- **Excerpted data**:
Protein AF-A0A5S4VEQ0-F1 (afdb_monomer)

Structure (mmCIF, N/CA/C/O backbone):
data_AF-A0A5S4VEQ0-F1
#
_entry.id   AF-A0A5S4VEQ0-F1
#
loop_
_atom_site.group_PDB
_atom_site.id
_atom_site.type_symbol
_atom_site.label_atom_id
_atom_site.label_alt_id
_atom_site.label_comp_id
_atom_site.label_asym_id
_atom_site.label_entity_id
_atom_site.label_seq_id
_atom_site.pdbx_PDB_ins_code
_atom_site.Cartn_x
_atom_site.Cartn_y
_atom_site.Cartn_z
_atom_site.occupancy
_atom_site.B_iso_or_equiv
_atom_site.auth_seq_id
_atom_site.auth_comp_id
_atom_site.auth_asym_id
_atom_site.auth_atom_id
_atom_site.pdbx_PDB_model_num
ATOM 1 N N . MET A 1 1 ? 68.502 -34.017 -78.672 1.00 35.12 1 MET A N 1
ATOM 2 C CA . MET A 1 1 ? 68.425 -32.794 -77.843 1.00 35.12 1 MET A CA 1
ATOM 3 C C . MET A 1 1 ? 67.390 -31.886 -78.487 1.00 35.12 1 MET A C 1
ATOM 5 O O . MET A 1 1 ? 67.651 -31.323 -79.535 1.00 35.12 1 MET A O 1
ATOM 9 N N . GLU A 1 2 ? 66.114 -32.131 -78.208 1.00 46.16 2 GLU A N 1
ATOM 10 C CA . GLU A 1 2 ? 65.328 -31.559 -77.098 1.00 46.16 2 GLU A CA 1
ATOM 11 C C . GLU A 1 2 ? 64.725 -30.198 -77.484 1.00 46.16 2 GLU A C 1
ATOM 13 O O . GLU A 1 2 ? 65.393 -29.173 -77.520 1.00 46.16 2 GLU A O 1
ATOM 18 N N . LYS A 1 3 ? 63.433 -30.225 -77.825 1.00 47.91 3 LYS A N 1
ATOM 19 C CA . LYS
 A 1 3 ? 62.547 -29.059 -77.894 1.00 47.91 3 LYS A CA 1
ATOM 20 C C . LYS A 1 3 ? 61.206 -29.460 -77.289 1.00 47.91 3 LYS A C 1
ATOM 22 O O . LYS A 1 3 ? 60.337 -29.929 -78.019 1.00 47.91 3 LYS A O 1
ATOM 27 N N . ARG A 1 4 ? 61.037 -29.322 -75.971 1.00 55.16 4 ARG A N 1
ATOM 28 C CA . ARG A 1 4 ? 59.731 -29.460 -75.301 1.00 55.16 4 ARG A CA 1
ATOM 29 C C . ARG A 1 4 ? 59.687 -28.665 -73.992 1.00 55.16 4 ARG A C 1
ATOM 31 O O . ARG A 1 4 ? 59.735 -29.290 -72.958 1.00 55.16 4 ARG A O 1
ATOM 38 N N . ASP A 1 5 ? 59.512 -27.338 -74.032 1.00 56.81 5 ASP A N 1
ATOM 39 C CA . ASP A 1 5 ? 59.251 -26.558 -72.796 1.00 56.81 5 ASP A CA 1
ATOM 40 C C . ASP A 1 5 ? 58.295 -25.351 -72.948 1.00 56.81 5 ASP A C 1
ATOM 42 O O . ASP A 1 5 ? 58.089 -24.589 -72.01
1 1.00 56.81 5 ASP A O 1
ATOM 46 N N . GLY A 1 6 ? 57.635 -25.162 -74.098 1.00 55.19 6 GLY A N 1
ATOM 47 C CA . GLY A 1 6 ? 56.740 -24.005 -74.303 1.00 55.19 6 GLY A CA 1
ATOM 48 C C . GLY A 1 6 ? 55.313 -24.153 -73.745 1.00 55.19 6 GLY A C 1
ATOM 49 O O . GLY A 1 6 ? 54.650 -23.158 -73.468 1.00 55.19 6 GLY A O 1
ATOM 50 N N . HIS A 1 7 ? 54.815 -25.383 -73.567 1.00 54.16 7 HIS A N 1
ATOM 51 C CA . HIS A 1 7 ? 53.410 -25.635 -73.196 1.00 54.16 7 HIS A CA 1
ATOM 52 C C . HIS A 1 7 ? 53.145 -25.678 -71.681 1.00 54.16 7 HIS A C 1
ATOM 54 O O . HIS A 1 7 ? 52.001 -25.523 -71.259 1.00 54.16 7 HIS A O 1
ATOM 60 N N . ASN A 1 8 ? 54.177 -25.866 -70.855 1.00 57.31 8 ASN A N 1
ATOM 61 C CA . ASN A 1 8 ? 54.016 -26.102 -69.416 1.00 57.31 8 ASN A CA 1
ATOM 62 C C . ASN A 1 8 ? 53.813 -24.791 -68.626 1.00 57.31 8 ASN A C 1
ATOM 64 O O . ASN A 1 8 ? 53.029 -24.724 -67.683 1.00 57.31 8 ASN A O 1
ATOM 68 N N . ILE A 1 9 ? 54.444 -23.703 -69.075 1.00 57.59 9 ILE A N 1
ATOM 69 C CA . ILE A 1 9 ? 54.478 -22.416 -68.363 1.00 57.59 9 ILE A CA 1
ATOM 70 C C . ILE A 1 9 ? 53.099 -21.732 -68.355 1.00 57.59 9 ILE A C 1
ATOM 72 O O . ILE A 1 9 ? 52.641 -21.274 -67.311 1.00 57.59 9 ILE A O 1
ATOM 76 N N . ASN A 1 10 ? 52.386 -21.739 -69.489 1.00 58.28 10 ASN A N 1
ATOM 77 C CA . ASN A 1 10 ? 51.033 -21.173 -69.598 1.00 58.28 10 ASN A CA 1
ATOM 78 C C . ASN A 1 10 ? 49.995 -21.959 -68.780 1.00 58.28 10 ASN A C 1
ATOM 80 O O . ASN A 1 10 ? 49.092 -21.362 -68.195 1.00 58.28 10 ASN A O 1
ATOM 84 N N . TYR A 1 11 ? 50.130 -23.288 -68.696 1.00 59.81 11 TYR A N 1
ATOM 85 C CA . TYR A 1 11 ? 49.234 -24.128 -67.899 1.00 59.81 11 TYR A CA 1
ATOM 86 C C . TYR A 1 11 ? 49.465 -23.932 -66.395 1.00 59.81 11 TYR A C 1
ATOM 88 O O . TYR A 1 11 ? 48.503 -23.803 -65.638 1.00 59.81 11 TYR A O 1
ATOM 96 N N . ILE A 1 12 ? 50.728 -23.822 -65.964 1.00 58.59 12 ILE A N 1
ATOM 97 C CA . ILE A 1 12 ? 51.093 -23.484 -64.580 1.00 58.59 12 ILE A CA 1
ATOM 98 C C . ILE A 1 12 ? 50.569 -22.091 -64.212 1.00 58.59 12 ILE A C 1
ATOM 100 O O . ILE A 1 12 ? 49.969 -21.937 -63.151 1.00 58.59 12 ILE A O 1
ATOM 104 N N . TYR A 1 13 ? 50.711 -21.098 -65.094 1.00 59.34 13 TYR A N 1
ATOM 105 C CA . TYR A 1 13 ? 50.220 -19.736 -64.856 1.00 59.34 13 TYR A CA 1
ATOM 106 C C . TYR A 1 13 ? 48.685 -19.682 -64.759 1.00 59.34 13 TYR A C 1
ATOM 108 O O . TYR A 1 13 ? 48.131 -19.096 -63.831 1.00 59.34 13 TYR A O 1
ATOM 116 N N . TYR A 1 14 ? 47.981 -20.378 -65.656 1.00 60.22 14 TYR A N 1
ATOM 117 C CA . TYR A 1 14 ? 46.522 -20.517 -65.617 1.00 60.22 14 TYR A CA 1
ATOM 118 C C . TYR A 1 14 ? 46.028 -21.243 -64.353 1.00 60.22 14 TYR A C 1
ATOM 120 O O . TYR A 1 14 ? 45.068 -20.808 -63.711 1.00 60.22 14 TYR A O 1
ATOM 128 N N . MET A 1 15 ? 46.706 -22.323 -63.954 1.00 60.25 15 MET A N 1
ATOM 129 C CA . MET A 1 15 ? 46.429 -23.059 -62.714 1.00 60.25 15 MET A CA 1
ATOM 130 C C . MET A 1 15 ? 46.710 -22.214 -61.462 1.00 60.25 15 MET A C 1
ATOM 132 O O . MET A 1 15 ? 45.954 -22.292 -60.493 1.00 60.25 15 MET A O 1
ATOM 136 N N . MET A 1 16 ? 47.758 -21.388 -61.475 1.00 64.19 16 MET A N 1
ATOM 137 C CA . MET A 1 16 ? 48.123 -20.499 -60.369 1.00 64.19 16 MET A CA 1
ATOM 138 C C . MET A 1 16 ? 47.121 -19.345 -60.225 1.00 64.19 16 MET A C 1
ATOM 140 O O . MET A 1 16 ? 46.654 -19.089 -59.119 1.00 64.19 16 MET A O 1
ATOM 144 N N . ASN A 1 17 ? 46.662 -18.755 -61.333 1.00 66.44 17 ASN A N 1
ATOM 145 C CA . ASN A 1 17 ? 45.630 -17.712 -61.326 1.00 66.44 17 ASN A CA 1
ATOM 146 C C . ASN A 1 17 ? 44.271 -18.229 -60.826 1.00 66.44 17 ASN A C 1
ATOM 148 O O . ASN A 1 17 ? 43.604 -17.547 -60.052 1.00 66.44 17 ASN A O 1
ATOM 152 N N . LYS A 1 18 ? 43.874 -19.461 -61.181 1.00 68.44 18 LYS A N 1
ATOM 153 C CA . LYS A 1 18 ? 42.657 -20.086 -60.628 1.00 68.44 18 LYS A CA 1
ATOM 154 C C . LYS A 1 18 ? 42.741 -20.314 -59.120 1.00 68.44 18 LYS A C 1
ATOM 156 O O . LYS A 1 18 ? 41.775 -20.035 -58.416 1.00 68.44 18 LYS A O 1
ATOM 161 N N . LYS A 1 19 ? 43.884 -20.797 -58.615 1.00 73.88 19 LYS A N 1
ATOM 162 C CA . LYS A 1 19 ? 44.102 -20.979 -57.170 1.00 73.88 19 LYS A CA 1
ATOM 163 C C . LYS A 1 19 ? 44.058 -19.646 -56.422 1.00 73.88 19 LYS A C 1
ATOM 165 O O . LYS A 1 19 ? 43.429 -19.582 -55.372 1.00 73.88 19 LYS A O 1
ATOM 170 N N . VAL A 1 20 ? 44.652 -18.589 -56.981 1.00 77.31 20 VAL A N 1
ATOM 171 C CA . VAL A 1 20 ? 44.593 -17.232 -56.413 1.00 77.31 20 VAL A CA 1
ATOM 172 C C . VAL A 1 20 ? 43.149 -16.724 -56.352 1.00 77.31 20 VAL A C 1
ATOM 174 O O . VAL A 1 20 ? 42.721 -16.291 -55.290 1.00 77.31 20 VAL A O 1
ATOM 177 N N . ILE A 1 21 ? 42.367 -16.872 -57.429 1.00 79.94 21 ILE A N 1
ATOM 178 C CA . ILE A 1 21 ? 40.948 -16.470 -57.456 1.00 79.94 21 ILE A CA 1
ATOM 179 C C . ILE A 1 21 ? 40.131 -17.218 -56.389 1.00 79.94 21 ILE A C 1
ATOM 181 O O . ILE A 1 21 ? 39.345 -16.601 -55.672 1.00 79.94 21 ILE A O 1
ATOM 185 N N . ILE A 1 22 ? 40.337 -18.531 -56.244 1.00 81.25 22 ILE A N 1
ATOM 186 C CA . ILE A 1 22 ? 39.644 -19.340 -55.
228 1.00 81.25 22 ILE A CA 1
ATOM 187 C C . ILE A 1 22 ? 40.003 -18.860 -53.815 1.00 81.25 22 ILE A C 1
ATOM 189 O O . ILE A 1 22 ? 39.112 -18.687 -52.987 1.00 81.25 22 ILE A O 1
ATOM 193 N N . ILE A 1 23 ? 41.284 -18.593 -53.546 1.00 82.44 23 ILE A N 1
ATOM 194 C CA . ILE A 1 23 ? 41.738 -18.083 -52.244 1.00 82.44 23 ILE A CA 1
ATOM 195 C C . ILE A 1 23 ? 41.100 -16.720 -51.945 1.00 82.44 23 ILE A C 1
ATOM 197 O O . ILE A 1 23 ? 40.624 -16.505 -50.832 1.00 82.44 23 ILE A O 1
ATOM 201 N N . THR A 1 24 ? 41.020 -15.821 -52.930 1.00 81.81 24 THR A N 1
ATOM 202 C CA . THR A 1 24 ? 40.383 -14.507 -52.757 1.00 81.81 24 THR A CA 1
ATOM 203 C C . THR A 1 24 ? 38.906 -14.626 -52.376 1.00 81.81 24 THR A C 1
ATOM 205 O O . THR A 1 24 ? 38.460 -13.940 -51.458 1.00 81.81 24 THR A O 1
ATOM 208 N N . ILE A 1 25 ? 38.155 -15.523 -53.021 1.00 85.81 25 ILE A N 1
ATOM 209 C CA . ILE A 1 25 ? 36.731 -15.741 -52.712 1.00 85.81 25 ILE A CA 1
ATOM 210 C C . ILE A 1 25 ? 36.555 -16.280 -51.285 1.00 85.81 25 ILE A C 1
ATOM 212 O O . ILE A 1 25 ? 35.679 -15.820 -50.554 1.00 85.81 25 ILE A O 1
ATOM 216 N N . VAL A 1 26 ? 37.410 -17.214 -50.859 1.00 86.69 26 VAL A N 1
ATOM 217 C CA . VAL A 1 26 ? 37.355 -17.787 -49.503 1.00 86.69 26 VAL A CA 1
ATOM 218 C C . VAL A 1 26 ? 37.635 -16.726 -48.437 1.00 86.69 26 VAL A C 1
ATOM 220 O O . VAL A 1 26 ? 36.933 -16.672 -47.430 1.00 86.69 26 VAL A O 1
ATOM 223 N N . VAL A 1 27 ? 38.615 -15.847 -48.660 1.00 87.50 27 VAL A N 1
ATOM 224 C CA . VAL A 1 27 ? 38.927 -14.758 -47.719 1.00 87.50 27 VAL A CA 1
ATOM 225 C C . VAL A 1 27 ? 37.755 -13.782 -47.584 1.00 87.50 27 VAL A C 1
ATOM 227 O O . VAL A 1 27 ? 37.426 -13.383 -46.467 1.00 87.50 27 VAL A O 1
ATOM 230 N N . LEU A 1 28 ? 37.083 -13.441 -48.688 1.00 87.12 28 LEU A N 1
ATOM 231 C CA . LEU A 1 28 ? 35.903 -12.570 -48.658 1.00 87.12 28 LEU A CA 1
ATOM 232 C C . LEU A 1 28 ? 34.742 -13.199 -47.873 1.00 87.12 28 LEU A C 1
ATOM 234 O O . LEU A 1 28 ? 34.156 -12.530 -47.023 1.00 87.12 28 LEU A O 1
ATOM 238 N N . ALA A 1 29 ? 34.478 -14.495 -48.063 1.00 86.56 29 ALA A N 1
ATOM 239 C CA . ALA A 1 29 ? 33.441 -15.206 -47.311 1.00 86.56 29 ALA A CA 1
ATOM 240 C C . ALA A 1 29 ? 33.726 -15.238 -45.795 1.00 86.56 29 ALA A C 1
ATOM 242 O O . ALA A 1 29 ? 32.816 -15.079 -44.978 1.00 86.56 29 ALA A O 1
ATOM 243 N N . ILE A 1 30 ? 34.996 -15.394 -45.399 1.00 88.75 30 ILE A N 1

- **Instructions for the task**:
The exact lines of the material above starting at the one that contains "ATOM 118 C C" and ending at the one that contains "ATOM 129 C CA" are what to retype; leave out everything else.

- **Answer for the task**:
ATOM 118 C C . TYR A 1 14 ? 46.028 -21.243 -64.353 1.00 60.22 14 TYR A C 1
ATOM 120 O O . TYR A 1 14 ? 45.068 -20.808 -63.711 1.00 60.22 14 TYR A O 1
ATOM 128 N N . MET A 1 15 ? 46.706 -22.323 -63.954 1.00 60.25 15 MET A N 1
ATOM 129 C CA . MET A 1 15 ? 46.429 -23.059 -62.714 1.00 60.25 15 MET A CA 1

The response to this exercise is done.